Suppose you have the following dataframe df
taken from the database:
df <- data.frame(ID = letters[1:10], pressure = c(1033:1041, 900))
print(df, row.names = FALSE)
#> ID pressure
#> a 1033
#> b 1034
#> c 1035
#> d 1036
#> e 1037
#> f 1038
#> g 1039
#> h 1040
#> i 1041
#> j 900
Then you can add the outlier
column like this:
df$outlier <- gwloggeR::detect_outliers(df$pressure)
print(df, row.names = FALSE)
#> ID pressure outlier
#> a 1033 FALSE
#> b 1034 FALSE
#> c 1035 FALSE
#> d 1036 FALSE
#> e 1037 FALSE
#> f 1038 FALSE
#> g 1039 FALSE
#> h 1040 FALSE
#> i 1041 FALSE
#> j 900 TRUE
Now you have the ID
and the outlier
field in one dataframe, which can be used for updating the DB. Does this solve the problem?

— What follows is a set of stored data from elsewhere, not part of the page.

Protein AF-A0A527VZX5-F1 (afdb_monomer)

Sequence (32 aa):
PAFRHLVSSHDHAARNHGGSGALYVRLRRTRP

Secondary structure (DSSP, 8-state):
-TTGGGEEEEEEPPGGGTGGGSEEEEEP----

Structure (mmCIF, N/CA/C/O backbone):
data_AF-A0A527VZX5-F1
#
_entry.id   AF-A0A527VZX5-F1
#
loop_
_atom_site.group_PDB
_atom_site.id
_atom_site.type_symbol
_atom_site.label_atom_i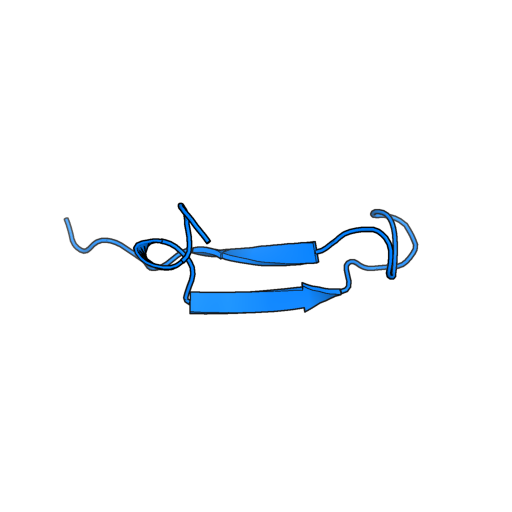d
_atom_site.label_alt_id
_atom_site.label_comp_id
_atom_site.label_asym_id
_atom_site.label_entity_id
_atom_site.label_seq_id
_atom_site.pdbx_PDB_ins_code
_atom_site.Cartn_x
_atom_site.Cartn_y
_atom_site.Cartn_z
_atom_site.occupancy
_atom_site.B_iso_or_equiv
_atom_site.auth_seq_id
_atom_site.auth_comp_id
_atom_site.auth_asym_id
_atom_site.auth_atom_id
_atom_site.pdbx_PDB_model_num
ATOM 1 N N . PRO A 1 1 ? -10.490 -10.906 2.300 1.00 79.50 1 PRO A N 1
ATOM 2 C CA . PRO A 1 1 ? -9.063 -11.123 2.658 1.00 79.50 1 PRO A CA 1
ATOM 3 C C . PRO A 1 1 ? -8.817 -10.874 4.153 1.00 79.50 1 PRO A C 1
ATOM 5 O O . PRO A 1 1 ? -9.484 -10.007 4.716 1.00 79.50 1 PRO A O 1
ATOM 8 N N . ALA A 1 2 ? -7.876 -11.603 4.769 1.00 91.44 2 ALA A N 1
ATOM 9 C CA . ALA A 1 2 ? -7.631 -11.598 6.220 1.00 91.44 2 ALA A CA 1
ATOM 10 C C . ALA A 1 2 ? -7.425 -10.190 6.817 1.00 91.44 2 ALA A C 1
ATOM 12 O O . ALA A 1 2 ? -7.951 -9.876 7.878 1.00 91.44 2 ALA A O 1
ATOM 13 N N . PHE A 1 3 ? -6.763 -9.295 6.083 1.00 90.75 3 PHE A N 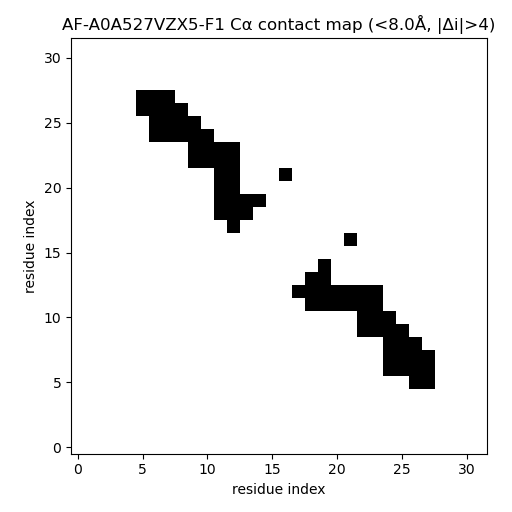1
ATOM 14 C CA . PHE A 1 3 ? -6.398 -7.955 6.563 1.00 90.75 3 PHE A CA 1
ATOM 15 C C . PHE A 1 3 ? -7.398 -6.851 6.196 1.00 90.75 3 PHE A C 1
ATOM 17 O O . PHE A 1 3 ? -7.146 -5.679 6.462 1.00 90.75 3 PHE A O 1
ATOM 24 N N . ARG A 1 4 ? -8.547 -7.185 5.587 1.00 91.38 4 ARG A N 1
ATOM 25 C CA . ARG A 1 4 ? -9.513 -6.179 5.098 1.00 91.38 4 ARG A CA 1
ATOM 26 C C . ARG A 1 4 ? -9.982 -5.227 6.202 1.00 91.38 4 ARG A C 1
ATOM 28 O O . ARG A 1 4 ? -10.211 -4.053 5.934 1.00 91.38 4 ARG A O 1
ATOM 35 N N . HIS A 1 5 ? -10.101 -5.722 7.431 1.00 94.12 5 HIS A N 1
ATOM 36 C CA . HIS A 1 5 ? -10.521 -4.930 8.584 1.00 94.12 5 HIS A CA 1
ATOM 37 C C . HIS A 1 5 ? -9.492 -3.864 9.00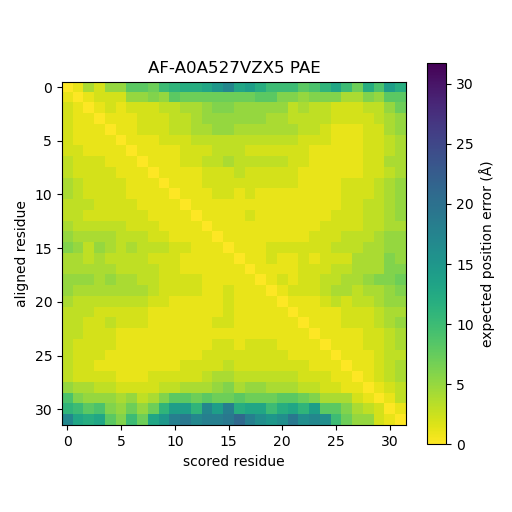0 1.00 94.12 5 HIS A C 1
ATOM 39 O O . HIS A 1 5 ? -9.880 -2.886 9.625 1.00 94.12 5 HIS A O 1
ATOM 45 N N . LEU A 1 6 ? -8.217 -4.002 8.616 1.00 94.88 6 LEU A N 1
ATOM 46 C CA . LEU A 1 6 ? -7.149 -3.034 8.901 1.00 94.88 6 LEU A CA 1
ATOM 47 C C . LEU A 1 6 ? -6.969 -1.999 7.785 1.00 94.88 6 LEU A C 1
ATOM 49 O O . LEU A 1 6 ? -6.355 -0.958 8.004 1.00 94.88 6 LEU A O 1
ATOM 53 N N . VAL A 1 7 ? -7.496 -2.260 6.588 1.00 96.06 7 VAL A N 1
ATOM 54 C CA . VAL A 1 7 ? -7.266 -1.437 5.393 1.00 96.06 7 VAL A CA 1
ATOM 55 C C . VAL A 1 7 ? -8.436 -0.476 5.166 1.00 96.06 7 VAL A C 1
ATOM 57 O O . VAL A 1 7 ? -9.610 -0.839 5.280 1.00 96.06 7 VAL A O 1
ATOM 60 N N . SER A 1 8 ? -8.108 0.775 4.852 1.00 96.44 8 SER A N 1
ATOM 61 C CA . SER A 1 8 ? -9.069 1.824 4.486 1.00 96.44 8 SER A CA 1
ATOM 62 C C . SER A 1 8 ? -9.107 2.078 2.980 1.00 96.44 8 SER A C 1
ATOM 64 O O . SER A 1 8 ? -10.186 2.276 2.433 1.00 96.44 8 SER A O 1
ATOM 66 N N . SER A 1 9 ? -7.957 2.024 2.305 1.00 96.75 9 SER A N 1
ATOM 67 C CA . SER A 1 9 ? -7.848 2.161 0.850 1.00 96.75 9 SER A CA 1
ATOM 68 C C . SER A 1 9 ? -6.595 1.461 0.326 1.00 96.75 9 SER A C 1
ATOM 70 O O . SER A 1 9 ? -5.676 1.168 1.095 1.00 96.75 9 SER A O 1
ATOM 72 N N . HIS A 1 10 ? -6.544 1.222 -0.981 1.00 96.44 10 HIS A N 1
ATOM 73 C CA . HIS A 1 10 ? -5.365 0.716 -1.678 1.00 96.44 10 HIS A CA 1
ATOM 74 C C . HIS A 1 10 ? -5.289 1.290 -3.094 1.00 96.44 10 HIS A C 1
ATOM 76 O O . HIS A 1 10 ? -6.322 1.630 -3.667 1.00 96.44 10 HIS A O 1
ATOM 82 N N . ASP A 1 11 ? -4.084 1.361 -3.647 1.00 98.12 11 ASP A N 1
ATOM 83 C CA . ASP A 1 11 ? -3.837 1.739 -5.042 1.00 98.12 11 ASP A CA 1
ATOM 84 C C . ASP A 1 11 ? -2.537 1.087 -5.538 1.00 98.12 11 ASP A C 1
ATOM 86 O O . ASP A 1 11 ? -1.740 0.601 -4.727 1.00 98.12 11 ASP A O 1
ATOM 90 N N . HIS A 1 12 ? -2.318 1.059 -6.851 1.00 98.25 12 HIS A N 1
ATOM 91 C CA . HIS A 1 12 ? -1.076 0.558 -7.431 1.00 98.25 12 HIS A CA 1
ATOM 92 C C . HIS A 1 12 ? 0.134 1.354 -6.939 1.00 98.25 12 HIS A C 1
ATOM 94 O O . HIS A 1 12 ? 0.086 2.572 -6.751 1.00 98.25 12 HIS A O 1
ATOM 100 N N . ALA A 1 13 ? 1.242 0.648 -6.727 1.00 98.31 13 ALA A N 1
ATOM 101 C CA . ALA A 1 13 ? 2.490 1.294 -6.373 1.00 98.31 13 AL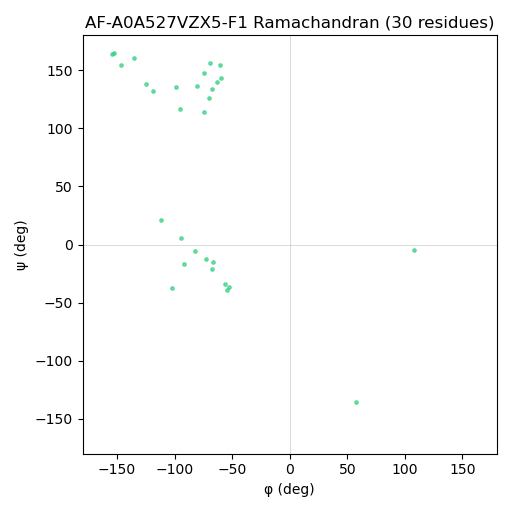A A CA 1
ATOM 102 C C . ALA A 1 13 ? 3.039 2.099 -7.561 1.00 98.31 13 ALA A C 1
ATOM 104 O O . ALA A 1 13 ? 2.778 1.815 -8.733 1.00 98.31 13 ALA A O 1
ATOM 105 N N . ALA A 1 14 ? 3.866 3.098 -7.257 1.00 98.06 14 ALA A N 1
ATOM 106 C CA . ALA A 1 14 ? 4.645 3.782 -8.282 1.00 98.06 14 ALA A CA 1
ATOM 107 C C . ALA A 1 14 ? 5.581 2.790 -9.004 1.00 98.06 14 ALA A C 1
ATOM 109 O O . ALA A 1 14 ? 5.982 1.772 -8.434 1.00 98.06 14 ALA A O 1
ATOM 110 N N . ARG A 1 15 ? 5.967 3.085 -10.257 1.00 97.62 15 ARG A N 1
ATOM 111 C CA . ARG A 1 15 ? 6.789 2.176 -11.090 1.00 97.62 15 ARG A CA 1
ATOM 112 C C . ARG A 1 15 ? 8.090 1.744 -10.406 1.00 97.62 15 ARG A C 1
ATOM 114 O O . ARG A 1 15 ? 8.462 0.582 -10.497 1.00 97.62 15 ARG A O 1
ATOM 121 N N . ASN A 1 16 ? 8.750 2.656 -9.697 1.00 98.06 16 ASN A N 1
ATOM 122 C CA . ASN A 1 16 ? 9.988 2.388 -8.964 1.00 98.06 16 ASN A CA 1
ATOM 123 C C . ASN A 1 16 ? 9.786 1.552 -7.686 1.00 98.06 16 ASN A C 1
ATOM 125 O O . ASN A 1 16 ? 10.763 1.068 -7.131 1.00 98.06 16 ASN A O 1
ATOM 129 N N . HIS A 1 17 ? 8.547 1.370 -7.224 1.00 97.75 17 HIS A N 1
ATOM 130 C CA . HIS A 1 17 ? 8.188 0.576 -6.044 1.00 97.75 17 HIS A CA 1
ATOM 131 C C . HIS A 1 17 ? 7.404 -0.700 -6.415 1.00 97.75 17 HIS A C 1
ATOM 133 O O . HIS A 1 17 ? 6.693 -1.259 -5.585 1.00 97.75 17 HIS A O 1
ATOM 139 N N . GLY A 1 18 ? 7.522 -1.160 -7.666 1.00 97.50 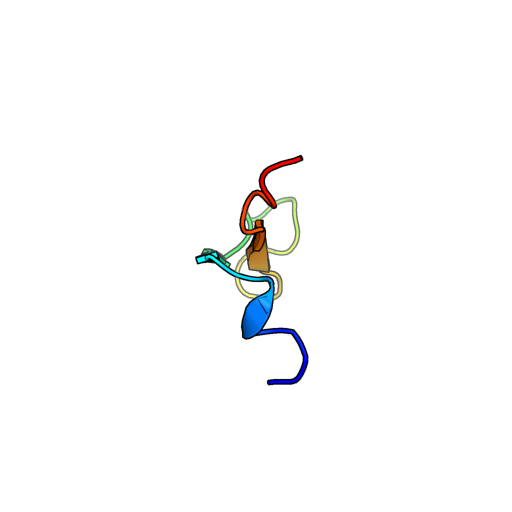18 GLY A N 1
ATOM 140 C CA . GLY A 1 18 ? 6.896 -2.395 -8.155 1.00 97.50 18 GLY A CA 1
ATOM 141 C C . GLY A 1 18 ? 5.712 -2.190 -9.102 1.00 97.50 18 GLY A C 1
ATOM 142 O O . GLY A 1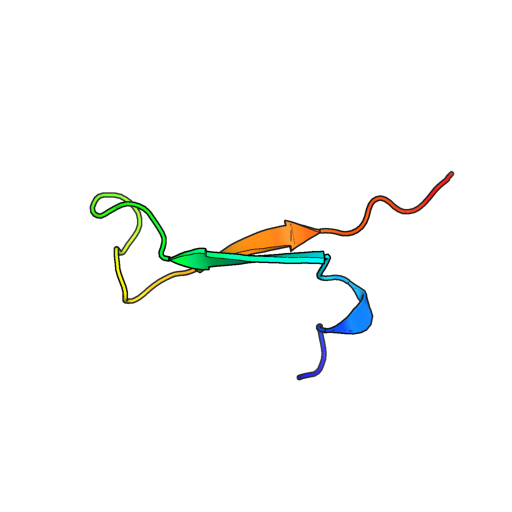 18 ? 5.216 -3.161 -9.671 1.00 97.50 18 GLY A O 1
ATOM 143 N N . GLY A 1 19 ? 5.281 -0.945 -9.335 1.00 97.38 19 GLY A N 1
ATOM 144 C CA . GLY A 1 19 ? 4.253 -0.623 -10.326 1.00 97.38 19 GLY A CA 1
ATOM 145 C C . GLY A 1 19 ? 2.935 -1.361 -10.080 1.00 97.38 19 GLY A C 1
ATOM 146 O O . GLY A 1 19 ? 2.479 -1.499 -8.948 1.00 97.38 19 GLY A O 1
ATOM 147 N N . SER A 1 20 ? 2.344 -1.896 -11.150 1.00 97.25 20 SER A N 1
ATOM 148 C CA . SER A 1 20 ? 1.114 -2.693 -11.070 1.00 97.25 20 SER A CA 1
ATOM 149 C C . SER A 1 20 ? 1.279 -4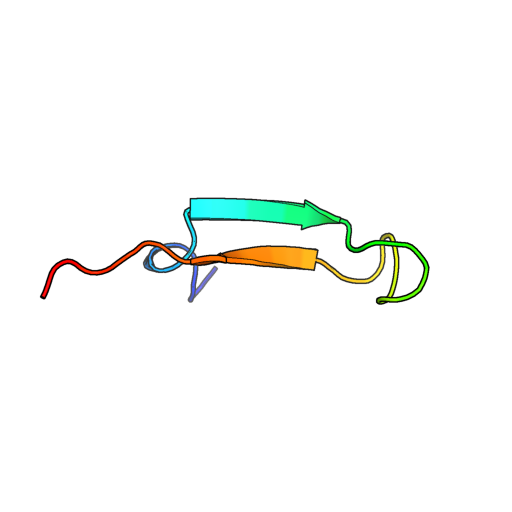.029 -10.332 1.00 97.25 20 SER A C 1
ATOM 151 O O . SER A 1 20 ? 0.275 -4.619 -9.942 1.00 97.25 20 SER A O 1
ATOM 153 N N . GLY A 1 21 ? 2.517 -4.491 -10.109 1.00 97.88 21 GLY A N 1
ATOM 154 C CA . GLY A 1 21 ? 2.829 -5.709 -9.356 1.00 97.88 21 GLY A CA 1
ATOM 155 C C . GLY A 1 21 ? 2.845 -5.527 -7.835 1.00 97.88 21 GLY A C 1
ATOM 156 O O . GLY A 1 21 ? 2.981 -6.511 -7.112 1.00 97.88 21 GLY A O 1
ATOM 157 N N . ALA A 1 22 ? 2.700 -4.295 -7.338 1.00 97.88 22 ALA A N 1
ATOM 158 C CA . ALA A 1 22 ? 2.646 -3.984 -5.913 1.00 97.88 22 ALA A CA 1
ATOM 159 C C . ALA A 1 22 ? 1.514 -2.992 -5.598 1.00 97.88 22 ALA A C 1
ATOM 161 O O . ALA A 1 22 ? 1.019 -2.279 -6.472 1.00 97.88 22 ALA A O 1
ATOM 162 N N . LEU A 1 23 ? 1.100 -2.946 -4.328 1.00 97.06 23 LEU A N 1
ATOM 163 C CA . LEU A 1 23 ? 0.051 -2.048 -3.847 1.00 97.06 23 LEU A CA 1
ATOM 164 C C . LEU A 1 23 ? 0.553 -1.204 -2.681 1.00 97.06 23 LEU A C 1
ATOM 166 O O . LEU A 1 23 ? 1.151 -1.724 -1.738 1.00 97.06 23 LEU A O 1
ATOM 170 N N . TYR A 1 24 ? 0.205 0.078 -2.689 1.00 97.75 24 TYR A N 1
ATOM 171 C CA . TYR A 1 24 ? 0.158 0.852 -1.459 1.00 97.75 24 TYR A CA 1
ATOM 172 C C . TYR A 1 24 ? -1.139 0.560 -0.723 1.00 97.75 24 TYR A C 1
ATOM 174 O O . TYR A 1 24 ? -2.217 0.544 -1.315 1.00 97.75 24 TYR A O 1
ATOM 182 N N . VAL A 1 25 ? -1.042 0.386 0.591 1.00 96.44 25 VAL A N 1
ATOM 183 C CA . VAL A 1 25 ? -2.200 0.208 1.467 1.00 96.44 25 VAL A CA 1
ATOM 184 C C . VAL A 1 25 ? -2.247 1.337 2.484 1.00 96.44 25 VAL A C 1
ATOM 186 O O . VAL A 1 25 ? -1.253 1.655 3.133 1.00 96.44 25 VAL A O 1
ATOM 189 N N . ARG A 1 26 ? -3.421 1.947 2.648 1.00 97.44 26 ARG A N 1
ATOM 190 C CA . ARG A 1 26 ? -3.671 2.891 3.736 1.00 97.44 26 ARG A CA 1
ATOM 191 C C . ARG A 1 26 ? -4.320 2.149 4.886 1.00 97.44 26 ARG A C 1
ATOM 193 O O . ARG A 1 26 ? -5.448 1.663 4.765 1.00 97.44 26 ARG A O 1
ATOM 200 N N . LEU A 1 27 ? -3.631 2.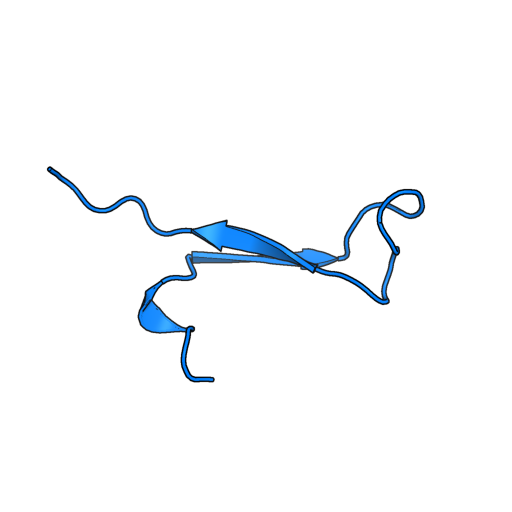099 6.016 1.00 96.81 27 LEU A N 1
ATOM 201 C CA . LEU A 1 27 ? -4.166 1.495 7.227 1.00 96.81 27 LEU A CA 1
ATOM 202 C C . LEU A 1 27 ? -5.210 2.406 7.874 1.00 96.81 27 LEU A C 1
ATOM 204 O O . LEU A 1 27 ? -5.135 3.634 7.799 1.00 96.81 27 LEU A O 1
ATOM 208 N N . ARG A 1 28 ? -6.206 1.794 8.510 1.00 95.56 28 ARG A N 1
ATOM 209 C CA . ARG A 1 28 ? -7.132 2.501 9.388 1.00 95.56 28 ARG A CA 1
ATOM 210 C C . ARG A 1 28 ? -6.363 2.968 10.612 1.00 95.56 28 ARG A C 1
ATOM 212 O O . ARG A 1 28 ? -5.635 2.197 11.227 1.00 95.56 28 ARG A O 1
ATOM 219 N N . ARG A 1 29 ? -6.560 4.227 10.988 1.00 93.81 29 ARG A N 1
ATOM 220 C CA . ARG A 1 29 ? -6.046 4.745 12.251 1.00 93.81 29 ARG A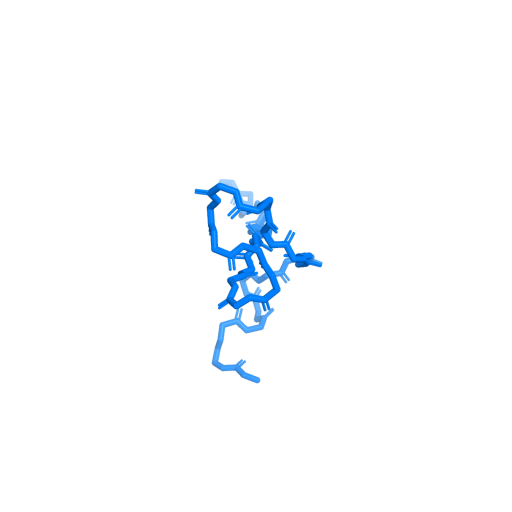 CA 1
ATOM 221 C C . ARG A 1 29 ? -6.907 4.189 13.382 1.00 93.81 29 ARG A C 1
ATOM 223 O O . ARG A 1 29 ? -8.088 4.521 13.471 1.00 93.81 29 ARG A O 1
ATOM 230 N N . THR A 1 30 ? -6.327 3.351 14.230 1.00 89.19 30 THR A N 1
ATOM 231 C CA . THR A 1 30 ? -6.938 2.989 15.509 1.00 89.19 30 THR A CA 1
ATOM 232 C C . THR A 1 30 ? -6.874 4.226 16.401 1.00 89.19 30 THR A C 1
ATOM 234 O O . THR A 1 30 ? -5.819 4.854 16.524 1.00 89.19 30 THR A O 1
ATOM 237 N N . ARG A 1 31 ? -8.016 4.659 16.944 1.00 83.88 31 ARG A N 1
ATOM 238 C CA . ARG A 1 31 ? -7.993 5.673 18.007 1.00 83.88 31 ARG A CA 1
ATOM 239 C C . ARG A 1 31 ? -7.243 5.056 19.204 1.00 83.88 31 ARG A C 1
ATOM 241 O O . ARG A 1 31 ? -7.423 3.853 19.402 1.00 83.88 31 ARG A O 1
ATOM 248 N N . PRO A 1 32 ? -6.382 5.811 19.910 1.00 70.25 32 PRO A N 1
ATOM 249 C CA . PRO A 1 32 ? -5.872 5.370 21.203 1.00 70.25 32 PRO A CA 1
ATOM 250 C C . PRO A 1 32 ? -7.023 5.058 22.159 1.00 70.25 32 PRO A C 1
ATOM 252 O O . PRO A 1 32 ? -8.077 5.730 22.029 1.00 70.25 32 PRO A O 1
#

Radius of gyration: 11.38 Å; Cα contacts (8 Å, |Δi|>4): 37; chains: 1; bounding box: 20×17×32 Å

Nearest PDB structures (foldseek):
  4od6-assembly1_A  TM=8.340E-01  e=1.724E+00  Deinococcus radiodurans R1 = ATCC 13939 = DSM 20539
  2zqe-assembly1_A  TM=7.563E-01  e=3.432E+00  Thermus thermophilus HB8
  8r55-assembly1_z  TM=5.705E-01  e=2.792E+00  Bacillus subtilis

Mean predicted aligned error: 3.15 Å

pLDDT: mean 94.38, std 6.06, range [70.25, 98.31]

Foldseek 3Di:
DVCPVQFDDKDADDVVVPGNNDMDTDTDDDDD

Solvent-accessible surface area (backbone atoms only — not comparable to full-atom values): 2110 Å² total; per-residue (Å²): 114,96,60,56,89,49,48,70,49,72,48,68,24,55,71,95,65,50,15,87,83,28,69,45,72,41,67,56,82,76,78,131

I could add an extra argument key
to detect_outliers()
, but this doesn't seem to be essential for the function, hence I rather not to.
What do you think?
@Jo-Loos could this do the trick?
works like a charm
@DavorJ ID's are currently not included in the output vector, you just get a true/false sequence following the order of the inputfile: [1] FALSE FALSE FALSE FALSE TRUE FALSE FALSE FALSE FALSE FALSE This is OK when you work with input-files, but when generating the input directly from the DB - as Jo is implementing it - this becomes fishy, because records can be deleted/added in the meantime. Hence, adding ID to the output is quite essential.